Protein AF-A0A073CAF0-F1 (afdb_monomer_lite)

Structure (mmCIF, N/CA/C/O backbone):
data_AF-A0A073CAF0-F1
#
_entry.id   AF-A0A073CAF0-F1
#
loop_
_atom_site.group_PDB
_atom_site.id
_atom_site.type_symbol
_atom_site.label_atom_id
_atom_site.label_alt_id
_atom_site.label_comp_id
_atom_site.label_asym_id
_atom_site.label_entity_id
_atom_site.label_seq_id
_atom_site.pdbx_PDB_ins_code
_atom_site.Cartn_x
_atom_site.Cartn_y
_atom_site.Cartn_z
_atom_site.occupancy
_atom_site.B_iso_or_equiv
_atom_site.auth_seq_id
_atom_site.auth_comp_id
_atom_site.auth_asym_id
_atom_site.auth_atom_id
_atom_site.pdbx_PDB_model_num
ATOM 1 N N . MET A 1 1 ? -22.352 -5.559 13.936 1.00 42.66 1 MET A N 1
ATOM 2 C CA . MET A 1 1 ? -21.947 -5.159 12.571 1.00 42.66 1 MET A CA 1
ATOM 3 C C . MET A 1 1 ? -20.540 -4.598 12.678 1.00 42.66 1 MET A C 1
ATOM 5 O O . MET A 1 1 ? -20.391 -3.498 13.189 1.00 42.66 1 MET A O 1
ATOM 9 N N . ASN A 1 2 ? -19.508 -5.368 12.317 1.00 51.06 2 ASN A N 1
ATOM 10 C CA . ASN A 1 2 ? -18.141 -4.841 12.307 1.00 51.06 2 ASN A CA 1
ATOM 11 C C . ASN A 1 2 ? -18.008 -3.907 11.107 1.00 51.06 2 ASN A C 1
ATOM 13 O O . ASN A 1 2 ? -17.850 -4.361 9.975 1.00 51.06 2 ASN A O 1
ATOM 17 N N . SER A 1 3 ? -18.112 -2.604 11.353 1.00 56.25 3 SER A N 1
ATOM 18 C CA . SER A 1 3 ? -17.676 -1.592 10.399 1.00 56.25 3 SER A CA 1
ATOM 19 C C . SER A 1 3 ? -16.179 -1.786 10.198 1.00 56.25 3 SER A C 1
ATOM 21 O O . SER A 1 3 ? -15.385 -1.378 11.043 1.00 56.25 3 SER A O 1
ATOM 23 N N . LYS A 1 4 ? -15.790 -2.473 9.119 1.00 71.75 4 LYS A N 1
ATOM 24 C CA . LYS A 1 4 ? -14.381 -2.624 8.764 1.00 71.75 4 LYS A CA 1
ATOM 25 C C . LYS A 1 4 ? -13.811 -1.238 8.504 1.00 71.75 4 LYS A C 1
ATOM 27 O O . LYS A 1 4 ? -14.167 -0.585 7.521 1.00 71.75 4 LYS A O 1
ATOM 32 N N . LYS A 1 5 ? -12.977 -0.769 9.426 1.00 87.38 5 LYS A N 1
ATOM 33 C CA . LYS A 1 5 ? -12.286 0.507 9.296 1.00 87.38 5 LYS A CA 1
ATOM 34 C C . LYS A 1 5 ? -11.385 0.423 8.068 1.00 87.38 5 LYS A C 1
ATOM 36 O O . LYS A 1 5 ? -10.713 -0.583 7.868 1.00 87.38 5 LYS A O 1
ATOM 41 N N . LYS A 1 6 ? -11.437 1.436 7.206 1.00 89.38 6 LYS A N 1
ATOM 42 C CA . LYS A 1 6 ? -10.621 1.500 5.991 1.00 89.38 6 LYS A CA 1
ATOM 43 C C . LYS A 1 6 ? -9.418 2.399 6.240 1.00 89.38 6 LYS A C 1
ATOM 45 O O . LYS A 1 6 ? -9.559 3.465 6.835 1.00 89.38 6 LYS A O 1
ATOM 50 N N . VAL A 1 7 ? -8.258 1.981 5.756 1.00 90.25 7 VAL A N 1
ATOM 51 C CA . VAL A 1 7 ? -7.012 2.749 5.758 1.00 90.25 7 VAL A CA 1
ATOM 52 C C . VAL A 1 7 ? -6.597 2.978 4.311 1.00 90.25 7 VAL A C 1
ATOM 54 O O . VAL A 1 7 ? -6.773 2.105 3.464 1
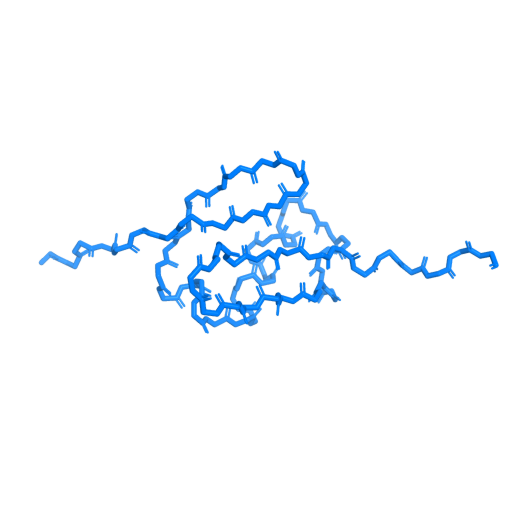.00 90.25 7 VAL A O 1
ATOM 57 N N . LEU A 1 8 ? -6.072 4.165 4.018 1.00 91.75 8 LEU A N 1
ATOM 58 C CA . LEU A 1 8 ? -5.520 4.474 2.705 1.00 91.75 8 LEU A CA 1
ATOM 59 C C . LEU A 1 8 ? -4.054 4.032 2.657 1.00 91.75 8 LEU A C 1
ATOM 61 O O . LEU A 1 8 ? -3.232 4.490 3.451 1.00 91.75 8 LEU A O 1
ATOM 65 N N . ILE A 1 9 ? -3.736 3.146 1.720 1.00 91.88 9 ILE A N 1
ATOM 66 C CA . ILE A 1 9 ? -2.360 2.810 1.344 1.00 91.88 9 ILE A CA 1
ATOM 67 C C . ILE A 1 9 ? -1.977 3.605 0.099 1.00 91.88 9 ILE A C 1
ATOM 69 O O . ILE A 1 9 ? -2.834 3.923 -0.723 1.00 91.88 9 ILE A O 1
ATOM 73 N N . PHE A 1 10 ? -0.696 3.904 -0.058 1.00 91.56 10 PHE A N 1
ATOM 74 C CA . PHE A 1 10 ? -0.137 4.487 -1.268 1.00 91.56 10 PHE A CA 1
ATOM 75 C C . PHE A 1 10 ? 0.637 3.418 -2.040 1.00 91.56 10 PHE A C 1
ATOM 77 O O . PHE A 1 10 ? 1.591 2.834 -1.521 1.00 91.56 10 PHE A O 1
ATOM 84 N N . PHE A 1 11 ? 0.221 3.154 -3.273 1.00 89.69 11 PHE A N 1
ATOM 85 C CA . PHE A 1 11 ? 0.804 2.141 -4.145 1.00 89.69 11 PHE A CA 1
ATOM 86 C C . PHE A 1 11 ? 0.750 2.626 -5.597 1.00 89.69 11 PHE A C 1
ATOM 88 O O . PHE A 1 11 ? -0.268 3.154 -6.026 1.00 89.69 11 PHE A O 1
ATOM 95 N N . GLU A 1 12 ? 1.850 2.488 -6.345 1.00 84.81 12 GLU A N 1
ATOM 96 C CA . GLU A 1 12 ? 1.933 2.871 -7.771 1.00 84.81 12 GLU A CA 1
ATOM 97 C C . GLU A 1 12 ? 1.461 4.306 -8.085 1.00 84.81 12 GLU A C 1
ATOM 99 O O . GLU A 1 12 ? 0.862 4.577 -9.123 1.00 84.81 12 GLU A O 1
ATOM 104 N N . GLY A 1 13 ? 1.715 5.253 -7.178 1.00 87.50 13 GLY A N 1
ATOM 105 C CA . GLY A 1 13 ? 1.291 6.644 -7.366 1.00 87.50 13 GLY A CA 1
ATOM 106 C C . GLY A 1 13 ? -0.183 6.911 -7.039 1.00 87.50 13 GLY A C 1
ATOM 107 O O . GLY A 1 13 ? -0.640 8.044 -7.187 1.00 87.50 13 GLY 
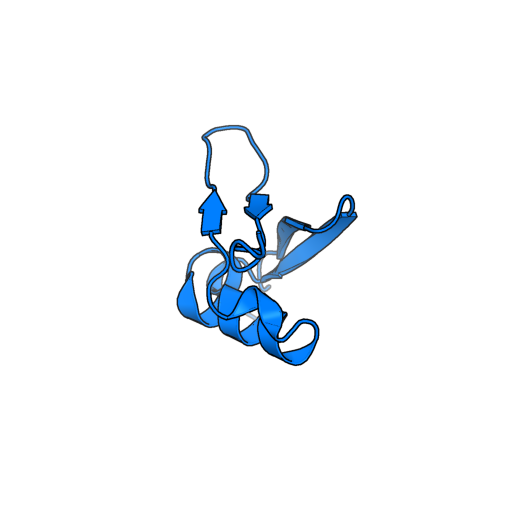A O 1
ATOM 108 N N . GLN A 1 14 ? -0.927 5.903 -6.581 1.00 90.00 14 GLN A N 1
ATOM 109 C CA . GLN A 1 14 ? -2.351 5.984 -6.266 1.00 90.00 14 GLN A CA 1
ATOM 110 C C . GLN A 1 14 ? -2.630 5.641 -4.800 1.00 90.00 14 GLN A C 1
ATOM 112 O O . GLN A 1 14 ? -1.873 4.926 -4.141 1.00 90.00 14 GLN A O 1
ATOM 117 N N . GLN A 1 15 ? -3.735 6.173 -4.273 1.00 92.38 15 GLN A N 1
ATOM 118 C CA . GLN A 
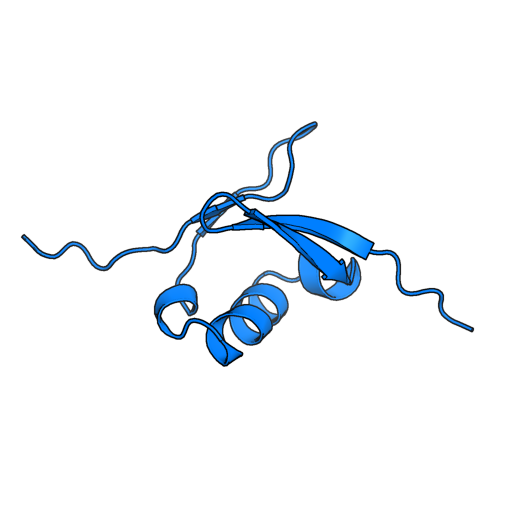1 15 ? -4.232 5.819 -2.946 1.00 92.38 15 GLN A CA 1
ATOM 119 C C . GLN A 1 15 ? -5.308 4.741 -3.066 1.00 92.38 15 GLN A C 1
ATOM 121 O O . GLN A 1 15 ? -6.281 4.921 -3.797 1.00 92.38 15 GLN A O 1
ATOM 126 N N . HIS A 1 16 ? -5.165 3.650 -2.316 1.00 90.19 16 HIS A N 1
ATOM 127 C CA . HIS A 1 16 ? -6.137 2.560 -2.295 1.00 90.19 16 HIS A CA 1
ATOM 128 C C . HIS A 1 16 ? -6.709 2.367 -0.886 1.00 90.19 16 HIS A C 1
ATOM 130 O O . HIS A 1 16 ? -5.944 2.278 0.075 1.00 90.19 16 HIS A O 1
ATOM 136 N N . PRO A 1 17 ? -8.041 2.279 -0.730 1.00 91.75 17 PRO A N 1
ATOM 137 C CA . PRO A 1 17 ? -8.654 1.930 0.542 1.00 91.75 17 PRO A CA 1
ATOM 138 C C . PRO A 1 17 ? -8.578 0.418 0.781 1.00 91.75 17 PRO A C 1
ATOM 140 O O . PRO A 1 17 ? -9.118 -0.378 0.013 1.00 91.75 17 PRO A O 1
ATOM 143 N N . VAL A 1 18 ? -7.972 0.020 1.893 1.00 91.00 18 VAL A N 1
ATOM 144 C CA . VAL A 1 18 ? -7.884 -1.371 2.363 1.00 91.00 18 VAL A CA 1
ATOM 145 C C . VAL A 1 18 ? -8.448 -1.491 3.771 1.00 91.00 18 VAL A C 1
ATOM 147 O O . VAL A 1 18 ? -8.538 -0.504 4.496 1.00 91.00 18 VAL A O 1
ATOM 150 N N . ASP A 1 19 ? -8.883 -2.689 4.152 1.00 92.19 19 ASP A N 1
ATOM 151 C CA . ASP A 1 19 ? -9.332 -2.941 5.525 1.00 92.19 19 ASP A CA 1
ATOM 152 C C . ASP A 1 19 ? -8.168 -2.727 6.498 1.00 92.19 19 ASP A C 1
ATOM 154 O O . ASP A 1 19 ? -7.058 -3.153 6.210 1.00 92.19 19 ASP A O 1
ATOM 158 N N . GLU A 1 20 ? -8.414 -2.095 7.645 1.00 89.31 20 GLU A N 1
ATOM 159 C CA . GLU A 1 20 ? -7.405 -1.844 8.684 1.00 89.31 20 GLU A CA 1
ATOM 160 C C . GLU A 1 20 ? -6.759 -3.147 9.162 1.00 89.31 20 GLU A C 1
ATOM 162 O O . GLU A 1 20 ? -5.547 -3.188 9.345 1.00 89.31 20 GLU A O 1
ATOM 167 N N . ASP A 1 21 ? -7.541 -4.221 9.284 1.00 90.31 21 ASP A N 1
ATOM 168 C CA . ASP A 1 21 ? -7.038 -5.548 9.652 1.00 90.31 21 ASP A CA 1
ATOM 169 C C . ASP A 1 21 ? -6.024 -6.067 8.619 1.00 90.31 21 ASP A C 1
ATOM 171 O O . ASP A 1 21 ? -4.950 -6.539 8.980 1.00 90.31 21 ASP A O 1
ATOM 175 N N . ILE A 1 22 ? -6.328 -5.896 7.325 1.00 90.75 22 ILE A N 1
ATOM 176 C CA . ILE A 1 22 ? -5.438 -6.283 6.221 1.00 90.75 22 ILE A CA 1
ATOM 177 C C . ILE A 1 22 ? -4.235 -5.340 6.157 1.00 90.75 22 ILE A C 1
ATOM 179 O O . ILE A 1 22 ? -3.113 -5.783 5.984 1.00 90.75 22 ILE A O 1
ATOM 183 N N . ALA A 1 23 ? -4.445 -4.035 6.315 1.00 89.25 23 ALA A N 1
ATOM 184 C CA . ALA A 1 23 ? -3.382 -3.038 6.288 1.00 89.25 23 ALA A CA 1
ATOM 185 C C . ALA A 1 23 ? -2.409 -3.195 7.461 1.00 89.25 23 ALA A C 1
ATOM 187 O O . ALA A 1 23 ? -1.266 -2.757 7.357 1.00 89.25 23 ALA A O 1
ATOM 188 N N . ASN A 1 24 ? -2.856 -3.788 8.572 1.00 88.31 24 ASN A N 1
ATOM 189 C CA . ASN A 1 24 ? -2.025 -4.087 9.727 1.00 88.31 24 ASN A CA 1
ATOM 190 C C . ASN A 1 24 ? -1.237 -5.388 9.597 1.00 88.31 24 ASN A C 1
ATOM 192 O O . ASN A 1 24 ? -0.164 -5.468 10.192 1.00 88.31 24 ASN A O 1
ATOM 196 N N . ASP A 1 25 ? -1.678 -6.322 8.764 1.00 90.94 25 ASP A N 1
ATOM 197 C CA . ASP A 1 25 ? -0.976 -7.571 8.492 1.00 90.94 25 ASP A CA 1
ATOM 198 C C . ASP A 1 25 ? -0.234 -7.509 7.148 1.00 90.94 25 ASP A C 1
ATOM 200 O O . ASP A 1 25 ? -0.822 -7.531 6.068 1.00 90.94 25 ASP A O 1
ATOM 204 N N . ASP A 1 26 ? 1.096 -7.464 7.210 1.00 88.94 26 ASP A N 1
ATOM 205 C CA . ASP A 1 26 ? 1.940 -7.394 6.018 1.00 88.94 26 ASP A CA 1
ATOM 206 C C . ASP A 1 26 ? 1.752 -8.590 5.065 1.00 88.94 26 ASP A C 1
ATOM 208 O O . ASP A 1 26 ? 1.895 -8.433 3.8
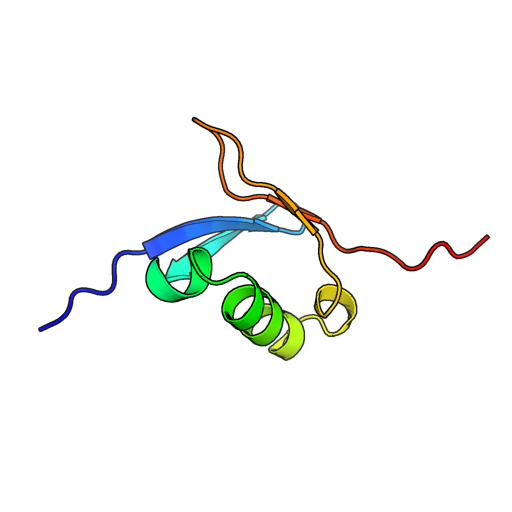51 1.00 88.94 26 ASP A O 1
ATOM 212 N N . GLN A 1 27 ? 1.454 -9.787 5.579 1.00 89.75 27 GLN A N 1
ATOM 213 C CA . GLN A 1 27 ? 1.240 -10.980 4.754 1.00 89.75 27 GLN A CA 1
ATOM 214 C C . GLN A 1 27 ? -0.096 -10.901 4.021 1.00 89.75 27 GLN A C 1
ATOM 216 O O . GLN A 1 27 ? -0.144 -11.127 2.810 1.00 89.75 27 GLN A O 1
ATOM 221 N N . GLU A 1 28 ? -1.166 -10.531 4.721 1.00 91.38 28 GLU A N 1
ATOM 222 C CA . GLU A 1 28 ? -2.485 -10.348 4.107 1.00 91.38 28 GLU A CA 1
ATOM 223 C C . GLU A 1 28 ? -2.483 -9.179 3.116 1.00 91.38 28 GLU A C 1
ATOM 225 O O . GLU A 1 28 ? -3.036 -9.302 2.022 1.00 91.38 28 GLU A O 1
ATOM 230 N N . LEU A 1 29 ? -1.792 -8.076 3.426 1.00 90.12 29 LEU A N 1
ATOM 231 C CA . LEU A 1 29 ? -1.649 -6.947 2.509 1.00 90.12 29 LEU A CA 1
ATOM 232 C C . LEU A 1 29 ? -0.912 -7.350 1.228 1.00 90.12 29 LEU A C 1
ATOM 234 O O . LEU A 1 29 ? -1.372 -7.034 0.128 1.00 90.12 29 LEU A O 1
ATOM 238 N N . ARG A 1 30 ? 0.195 -8.097 1.345 1.00 90.31 30 ARG A N 1
ATOM 239 C CA . ARG A 1 30 ? 0.910 -8.647 0.181 1.00 90.31 30 ARG A CA 1
ATOM 240 C C . ARG A 1 30 ? 0.023 -9.589 -0.614 1.00 90.31 30 ARG A C 1
ATOM 242 O O . ARG A 1 30 ? -0.054 -9.439 -1.823 1.00 90.31 30 ARG A O 1
ATOM 249 N N . LYS A 1 31 ? -0.674 -10.516 0.043 1.00 91.12 31 LYS A N 1
ATOM 250 C CA . LYS A 1 31 ? -1.565 -11.493 -0.600 1.00 91.12 31 LYS A CA 1
ATOM 251 C C . LYS A 1 31 ? -2.727 -10.831 -1.347 1.00 91.12 31 LYS A C 1
ATOM 253 O O . LYS A 1 31 ? -3.086 -11.238 -2.454 1.00 91.12 31 LYS A O 1
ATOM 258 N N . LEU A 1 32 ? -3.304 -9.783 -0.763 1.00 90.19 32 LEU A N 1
===============
## Directions for this task
Wherever the line holding "ATOM 145 C C" falls in the entries above, copy exactly from it through the line holding "ATOM 185 C C", inclusive, and add nothing.

## Answer below
ATOM 145 C C . VAL A 1 18 ? -8.448 -1.491 3.771 1.00 91.00 18 VAL A C 1
ATOM 147 O O . VAL A 1 18 ? -8.538 -0.504 4.496 1.00 91.00 18 VAL A O 1
ATOM 150 N N . ASP A 1 19 ? -8.883 -2.689 4.152 1.00 92.19 19 ASP A N 1
ATOM 151 C CA . ASP A 1 19 ? -9.332 -2.941 5.525 1.00 92.19 19 ASP A CA 1
ATOM 152 C C . ASP A 1 19 ? -8.168 -2.727 6.498 1.00 92.19 19 ASP A C 1
ATOM 154 O O . ASP A 1 19 ? -7.058 -3.153 6.210 1.00 92.19 19 ASP A O 1
ATOM 158 N N . GLU A 1 20 ? -8.414 -2.095 7.645 1.00 89.31 20 GLU A N 1
ATOM 159 C CA . GLU A 1 20 ? -7.405 -1.844 8.684 1.00 89.31 20 GLU A CA 1
ATOM 160 C C . GLU A 1 20 ? -6.759 -3.147 9.162 1.00 89.31 20 GLU A C 1
ATOM 162 O O . GLU A 1 20 ? -5.547 -3.188 9.345 1.00 89.31 20 GLU A O 1
ATOM 167 N N . ASP A 1 21 ? -7.541 -4.221 9.284 1.00 90.31 21 ASP A N 1
ATOM 168 C CA . ASP A 1 21 ? -7.038 -5.548 9.652 1.00 90.31 21 ASP A CA 1
ATOM 169 C C . ASP A 1 21 ? -6.024 -6.067 8.619 1.00 90.31 21 ASP A C 1
ATOM 171 O O . ASP A 1 21 ? -4.950 -6.539 8.980 1.00 90.31 21 ASP A O 1
ATOM 175 N N . ILE A 1 22 ? -6.328 -5.896 7.325 1.00 90.75 22 ILE A N 1
ATOM 176 C CA . ILE A 1 22 ? -5.438 -6.283 6.221 1.00 90.75 22 ILE A CA 1
ATOM 177 C C . ILE A 1 22 ? -4.235 -5.340 6.157 1.00 90.75 22 ILE A C 1
ATOM 179 O O . ILE A 1 22 ? -3.113 -5.783 5.984 1.00 90.75 22 ILE A O 1
ATOM 183 N N . ALA A 1 23 ? -4.445 -4.035 6.315 1.00 89.25 23 ALA A N 1
ATOM 184 C CA . ALA A 1 23 ? -3.382 -3.038 6.288 1.00 89.25 23 ALA A CA 1
ATOM 185 C C . ALA A 1 23 ? -2.409 -3.195 7.461 1.00 89.25 23 ALA A C 1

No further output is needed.